What is compassion?
It’s common to feel like you’re always falling short as a parent, whether you’re stretched thin juggling responsibilities or comparing yourself to the seemingly “perfect” parents you see on social media.
You might find yourself being overly self-critical, convinced you’re not doing enough or not measuring up. With compassion, you can acknowledge your struggles without judgment, giving yourself room to learn and grow.
Why it matters
Compassion empowers you to embrace imperfections, forgive yourself, and approach parenting with more patience and understanding. When you treat yourself kindness, you strengthen your own resilience and show your kids how to care for themselves with the same compassion.
Feel S.A.F.E Again: The Power of Vulnerability
S.
Soften
When a vulnerability arises, whether it’s a feeling of sadness, anxiety, grief, anger, or shame, take a moment to gently soften awareness into that area of the body. At this point you are just resting your awareness into this area. If it helps you can say, “Breathing in, I am aware of this vulnerability, breathing out softening into it.”
A
Allow/Accept
We’re not striving to change this feeling, or make it any different, we’re just allowing and letting be. Acceptance doesn’t imply that you are okay with it or want it there, it’s simply acknowledging the reality of its existence. Here you are just saying to yourself, “allowing, allowing, allowing.”
F.
Feel into it with kindness
Now we have the opportunity to deepen our awareness and investigate the feeling. You may choose to put your hand on your heart or wherever you feel the sensation in your body. This applies love or kindness to the feeling which may shift it all by itself. The brain also has to map the sensation of the touch with is inversely correlated with mental rumination, turning the volume down on negative thinking.
E.
Expand awareness and wishes to all people
Whatever your vulnerability, it’s important you know you’re not alone. Feeling vulnerable is part of the human condition and millions of people struggle with the same source of vulnerability that you experience. But when we’re feeling vulnerable with anxiety, depression or shame, it becomes all about us, we need to also impersonalize the experience and get out of ourselves.

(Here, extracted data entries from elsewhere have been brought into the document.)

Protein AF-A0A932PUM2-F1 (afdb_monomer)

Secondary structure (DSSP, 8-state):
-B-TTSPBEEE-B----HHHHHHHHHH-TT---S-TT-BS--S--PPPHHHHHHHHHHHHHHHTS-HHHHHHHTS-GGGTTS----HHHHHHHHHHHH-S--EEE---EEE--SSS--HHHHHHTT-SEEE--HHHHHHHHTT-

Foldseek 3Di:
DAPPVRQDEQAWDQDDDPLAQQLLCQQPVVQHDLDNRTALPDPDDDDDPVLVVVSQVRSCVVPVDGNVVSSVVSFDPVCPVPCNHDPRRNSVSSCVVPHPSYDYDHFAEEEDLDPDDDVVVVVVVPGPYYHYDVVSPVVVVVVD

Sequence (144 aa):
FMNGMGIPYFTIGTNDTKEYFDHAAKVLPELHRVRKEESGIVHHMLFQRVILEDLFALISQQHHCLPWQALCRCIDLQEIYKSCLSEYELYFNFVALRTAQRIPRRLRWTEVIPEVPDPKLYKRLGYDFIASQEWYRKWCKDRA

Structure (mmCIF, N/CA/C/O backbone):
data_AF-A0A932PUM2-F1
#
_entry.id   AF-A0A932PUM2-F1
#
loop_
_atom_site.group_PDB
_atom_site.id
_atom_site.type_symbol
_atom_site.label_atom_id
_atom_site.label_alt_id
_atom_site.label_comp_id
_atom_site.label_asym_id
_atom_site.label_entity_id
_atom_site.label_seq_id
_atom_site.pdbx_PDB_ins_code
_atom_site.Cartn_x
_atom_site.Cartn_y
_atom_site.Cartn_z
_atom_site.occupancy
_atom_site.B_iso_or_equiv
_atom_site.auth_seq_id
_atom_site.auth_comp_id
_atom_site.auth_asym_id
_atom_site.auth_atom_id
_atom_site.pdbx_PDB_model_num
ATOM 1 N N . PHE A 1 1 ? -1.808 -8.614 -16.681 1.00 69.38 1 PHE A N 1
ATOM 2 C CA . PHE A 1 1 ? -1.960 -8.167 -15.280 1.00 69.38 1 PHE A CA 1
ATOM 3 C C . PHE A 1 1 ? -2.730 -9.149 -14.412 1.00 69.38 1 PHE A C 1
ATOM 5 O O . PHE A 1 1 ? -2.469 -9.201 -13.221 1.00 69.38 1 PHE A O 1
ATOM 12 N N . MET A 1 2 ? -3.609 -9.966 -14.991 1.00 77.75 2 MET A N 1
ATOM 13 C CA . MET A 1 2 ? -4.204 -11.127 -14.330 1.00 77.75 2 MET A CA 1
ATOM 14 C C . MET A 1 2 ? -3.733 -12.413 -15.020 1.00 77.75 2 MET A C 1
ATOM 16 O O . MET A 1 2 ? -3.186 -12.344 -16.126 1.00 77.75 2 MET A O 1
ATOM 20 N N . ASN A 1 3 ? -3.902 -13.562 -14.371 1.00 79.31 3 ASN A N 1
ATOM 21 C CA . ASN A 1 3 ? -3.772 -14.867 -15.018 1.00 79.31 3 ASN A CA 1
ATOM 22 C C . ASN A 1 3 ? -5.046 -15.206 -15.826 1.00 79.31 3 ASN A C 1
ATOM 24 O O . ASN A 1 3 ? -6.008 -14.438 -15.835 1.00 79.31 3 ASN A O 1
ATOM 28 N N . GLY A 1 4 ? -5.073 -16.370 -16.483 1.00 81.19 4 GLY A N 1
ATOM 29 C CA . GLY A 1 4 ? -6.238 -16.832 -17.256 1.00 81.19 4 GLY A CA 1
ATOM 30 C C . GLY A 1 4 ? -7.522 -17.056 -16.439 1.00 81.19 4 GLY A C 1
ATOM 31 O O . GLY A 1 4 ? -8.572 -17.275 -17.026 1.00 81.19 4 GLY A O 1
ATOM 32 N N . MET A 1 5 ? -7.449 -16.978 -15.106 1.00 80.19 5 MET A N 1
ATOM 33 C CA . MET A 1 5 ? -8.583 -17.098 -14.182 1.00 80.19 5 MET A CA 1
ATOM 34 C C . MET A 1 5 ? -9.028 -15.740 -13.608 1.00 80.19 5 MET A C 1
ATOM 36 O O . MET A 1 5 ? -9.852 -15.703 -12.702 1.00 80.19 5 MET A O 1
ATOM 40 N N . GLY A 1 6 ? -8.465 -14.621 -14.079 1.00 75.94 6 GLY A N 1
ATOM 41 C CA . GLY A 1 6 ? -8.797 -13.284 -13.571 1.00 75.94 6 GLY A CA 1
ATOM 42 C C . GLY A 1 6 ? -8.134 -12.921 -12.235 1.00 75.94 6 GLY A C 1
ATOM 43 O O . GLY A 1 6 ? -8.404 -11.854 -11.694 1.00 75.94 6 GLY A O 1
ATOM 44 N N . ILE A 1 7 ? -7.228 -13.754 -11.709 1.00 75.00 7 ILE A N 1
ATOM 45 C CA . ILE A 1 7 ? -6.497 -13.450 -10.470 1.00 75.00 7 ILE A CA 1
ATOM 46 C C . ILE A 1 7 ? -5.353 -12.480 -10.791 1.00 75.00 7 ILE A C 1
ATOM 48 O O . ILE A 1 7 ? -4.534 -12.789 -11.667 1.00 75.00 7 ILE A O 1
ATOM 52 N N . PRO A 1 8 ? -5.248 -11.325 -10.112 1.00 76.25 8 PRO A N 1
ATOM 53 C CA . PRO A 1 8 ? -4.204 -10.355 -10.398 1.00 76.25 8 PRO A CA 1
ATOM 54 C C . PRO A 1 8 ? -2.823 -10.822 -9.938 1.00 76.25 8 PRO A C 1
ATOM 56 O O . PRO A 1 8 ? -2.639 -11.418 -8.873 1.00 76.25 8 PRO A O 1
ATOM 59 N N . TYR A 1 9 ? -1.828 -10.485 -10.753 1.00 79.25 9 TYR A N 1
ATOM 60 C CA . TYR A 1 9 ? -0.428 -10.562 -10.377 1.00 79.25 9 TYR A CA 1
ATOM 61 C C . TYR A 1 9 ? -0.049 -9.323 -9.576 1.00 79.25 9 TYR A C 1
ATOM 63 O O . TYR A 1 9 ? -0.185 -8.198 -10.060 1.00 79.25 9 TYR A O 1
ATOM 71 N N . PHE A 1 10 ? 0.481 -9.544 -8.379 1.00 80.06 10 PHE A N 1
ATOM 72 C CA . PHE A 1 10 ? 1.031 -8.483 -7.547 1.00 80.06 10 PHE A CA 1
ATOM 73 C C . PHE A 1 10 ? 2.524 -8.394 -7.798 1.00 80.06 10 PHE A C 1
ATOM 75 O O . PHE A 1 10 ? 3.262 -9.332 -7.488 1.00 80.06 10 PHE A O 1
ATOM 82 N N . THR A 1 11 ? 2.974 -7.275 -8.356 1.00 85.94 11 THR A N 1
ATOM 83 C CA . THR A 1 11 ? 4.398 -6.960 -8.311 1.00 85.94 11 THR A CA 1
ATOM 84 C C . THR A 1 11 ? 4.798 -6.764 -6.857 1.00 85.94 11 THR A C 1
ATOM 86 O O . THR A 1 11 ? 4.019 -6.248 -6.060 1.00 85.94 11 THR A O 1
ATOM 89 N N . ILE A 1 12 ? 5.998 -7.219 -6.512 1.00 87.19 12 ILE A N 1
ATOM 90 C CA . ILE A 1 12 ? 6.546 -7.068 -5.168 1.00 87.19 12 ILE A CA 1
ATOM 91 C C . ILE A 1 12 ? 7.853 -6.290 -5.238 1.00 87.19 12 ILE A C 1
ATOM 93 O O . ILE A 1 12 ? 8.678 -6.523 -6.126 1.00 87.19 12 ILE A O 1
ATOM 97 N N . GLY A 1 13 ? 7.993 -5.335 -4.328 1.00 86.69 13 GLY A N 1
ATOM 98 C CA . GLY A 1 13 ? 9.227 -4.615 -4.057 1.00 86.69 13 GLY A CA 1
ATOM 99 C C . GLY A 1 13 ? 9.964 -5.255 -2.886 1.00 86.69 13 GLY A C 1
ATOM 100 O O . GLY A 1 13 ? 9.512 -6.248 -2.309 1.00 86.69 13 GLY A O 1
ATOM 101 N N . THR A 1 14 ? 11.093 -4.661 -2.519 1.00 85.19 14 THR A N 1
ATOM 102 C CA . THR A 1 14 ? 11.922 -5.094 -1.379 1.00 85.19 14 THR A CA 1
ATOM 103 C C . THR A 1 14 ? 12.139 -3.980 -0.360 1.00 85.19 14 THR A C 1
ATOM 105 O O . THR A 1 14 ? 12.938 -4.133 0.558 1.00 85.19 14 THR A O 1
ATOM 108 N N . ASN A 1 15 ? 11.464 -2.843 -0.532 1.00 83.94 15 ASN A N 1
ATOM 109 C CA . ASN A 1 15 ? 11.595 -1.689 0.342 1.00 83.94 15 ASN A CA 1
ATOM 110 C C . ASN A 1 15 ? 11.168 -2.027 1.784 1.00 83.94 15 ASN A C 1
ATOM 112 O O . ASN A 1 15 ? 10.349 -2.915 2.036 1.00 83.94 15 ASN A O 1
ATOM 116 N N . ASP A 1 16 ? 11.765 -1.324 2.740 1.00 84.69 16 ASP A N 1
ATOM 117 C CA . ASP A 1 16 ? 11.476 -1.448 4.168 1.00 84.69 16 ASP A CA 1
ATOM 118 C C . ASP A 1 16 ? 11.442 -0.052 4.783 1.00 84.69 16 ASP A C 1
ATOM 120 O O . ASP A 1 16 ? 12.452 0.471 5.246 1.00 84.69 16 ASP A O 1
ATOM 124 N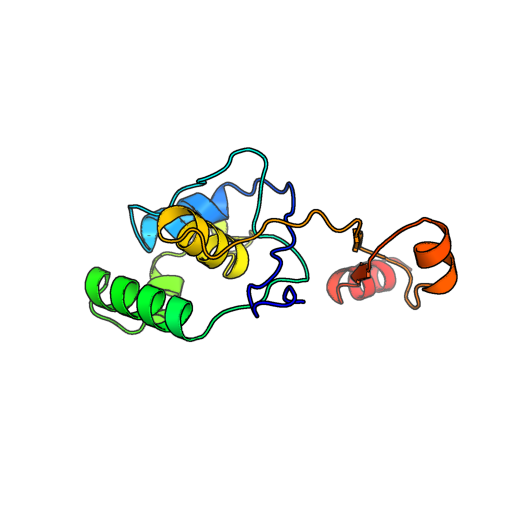 N . THR A 1 17 ? 10.284 0.594 4.688 1.00 87.94 17 THR A N 1
ATOM 125 C CA . THR A 1 17 ? 10.072 1.935 5.236 1.00 87.94 17 THR A CA 1
ATOM 126 C C . THR A 1 17 ? 9.240 1.793 6.499 1.00 87.94 17 THR A C 1
ATOM 128 O O . THR A 1 17 ? 8.028 1.585 6.430 1.00 87.94 17 THR A O 1
ATOM 131 N N . LYS A 1 18 ? 9.909 1.862 7.653 1.00 89.75 18 LYS A N 1
ATOM 132 C CA . LYS A 1 18 ? 9.306 1.632 8.971 1.00 89.75 18 LYS A CA 1
ATOM 133 C C . LYS A 1 18 ? 8.100 2.541 9.217 1.00 89.75 18 LYS A C 1
ATOM 135 O O . LYS A 1 18 ? 7.083 2.072 9.723 1.00 89.75 18 LYS A O 1
ATOM 140 N N . GLU A 1 19 ? 8.203 3.796 8.794 1.00 91.44 19 GLU A N 1
ATOM 141 C CA . GLU A 1 19 ? 7.178 4.829 8.950 1.00 91.44 19 GLU A CA 1
ATOM 142 C C . GLU A 1 19 ? 5.823 4.400 8.358 1.00 91.44 19 GLU A C 1
ATOM 144 O O . GLU A 1 19 ? 4.771 4.658 8.940 1.00 91.44 19 GLU A O 1
ATOM 149 N N . TYR A 1 20 ? 5.820 3.650 7.249 1.00 92.44 20 TYR A N 1
ATOM 1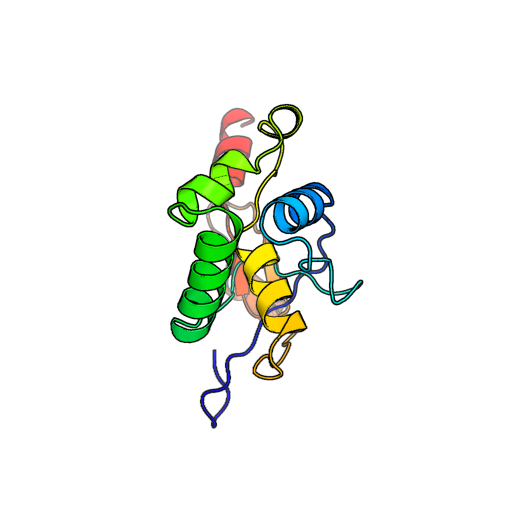50 C CA . TYR A 1 20 ? 4.578 3.138 6.663 1.00 92.44 20 TYR A CA 1
ATOM 151 C C . TYR A 1 20 ? 3.894 2.089 7.534 1.00 92.44 20 TYR A C 1
ATOM 153 O O . TYR A 1 20 ? 2.666 2.051 7.590 1.00 92.44 20 TYR A O 1
ATOM 161 N N . PHE A 1 21 ? 4.664 1.231 8.203 1.00 92.19 21 PHE A N 1
ATOM 162 C CA . PHE A 1 21 ? 4.105 0.210 9.088 1.00 92.19 21 PHE A CA 1
ATOM 163 C C . PHE A 1 21 ? 3.630 0.819 10.404 1.00 92.19 21 PHE A C 1
ATOM 165 O O . PHE A 1 21 ? 2.574 0.433 10.902 1.00 92.19 21 PHE A O 1
ATOM 172 N N . ASP A 1 22 ? 4.361 1.803 10.928 1.00 92.7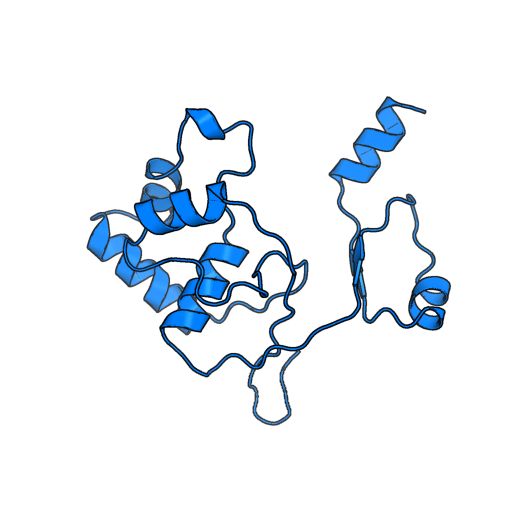5 22 ASP A N 1
ATOM 173 C CA . ASP A 1 22 ? 3.946 2.556 12.111 1.00 92.75 22 ASP A CA 1
ATOM 174 C C . ASP A 1 22 ? 2.632 3.306 11.846 1.00 92.75 22 ASP A C 1
ATOM 176 O O . ASP A 1 22 ? 1.712 3.270 12.667 1.00 92.75 22 ASP A O 1
ATOM 180 N N . HIS A 1 23 ? 2.507 3.940 10.675 1.00 95.31 23 HIS A N 1
ATOM 181 C CA . HIS A 1 23 ? 1.264 4.573 10.236 1.00 95.31 23 HIS A CA 1
ATOM 182 C C . HIS A 1 23 ? 0.129 3.559 10.063 1.00 95.31 23 HIS A C 1
ATOM 184 O O . HIS A 1 23 ? -0.949 3.746 10.628 1.00 95.31 23 HIS A O 1
ATOM 190 N N . ALA A 1 24 ? 0.375 2.454 9.353 1.00 95.00 24 ALA A N 1
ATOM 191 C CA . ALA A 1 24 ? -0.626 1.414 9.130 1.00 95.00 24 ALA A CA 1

Now is the opportunity to make that realization real by imagining all the other people who struggle with this same feeling of vulnerability and to wish them all the same prayers that you just wished yourself.
For example, May we all feel loved, may we all feel a sense of safety and security, May we all feel that sense of belonging, etc…
Then see what you notice.
This acronym, created by Dr. Elisha Goldstein, builds on the self-compassion practice developed by Christopher Germer, PhD, and Kristin Neff, PhD, called “Soften, Soothe, and Allow.” For more from Dr. Elisha Goldstein, visit his website.
Put it into practice
Find kindness for yourself in under 5 minutes:
When you can take a longer pause, explore these exercises to strengthen your compassion:
“How Would You Treat a Friend?” Writing Exercise
Develop a more compassionate inner dialogue by reflecting on how you would treat a friend in the same situation.
Being Well Podcast: Recovering from a Challenging Childhood
Learn strategies to break the cycle of intergenerational traumas and practice self-compassion to create a nurturing home environment.
Loving-Kindness Meditation
Send thoughts of kindness and compassion to yourself and others with this soothing meditation.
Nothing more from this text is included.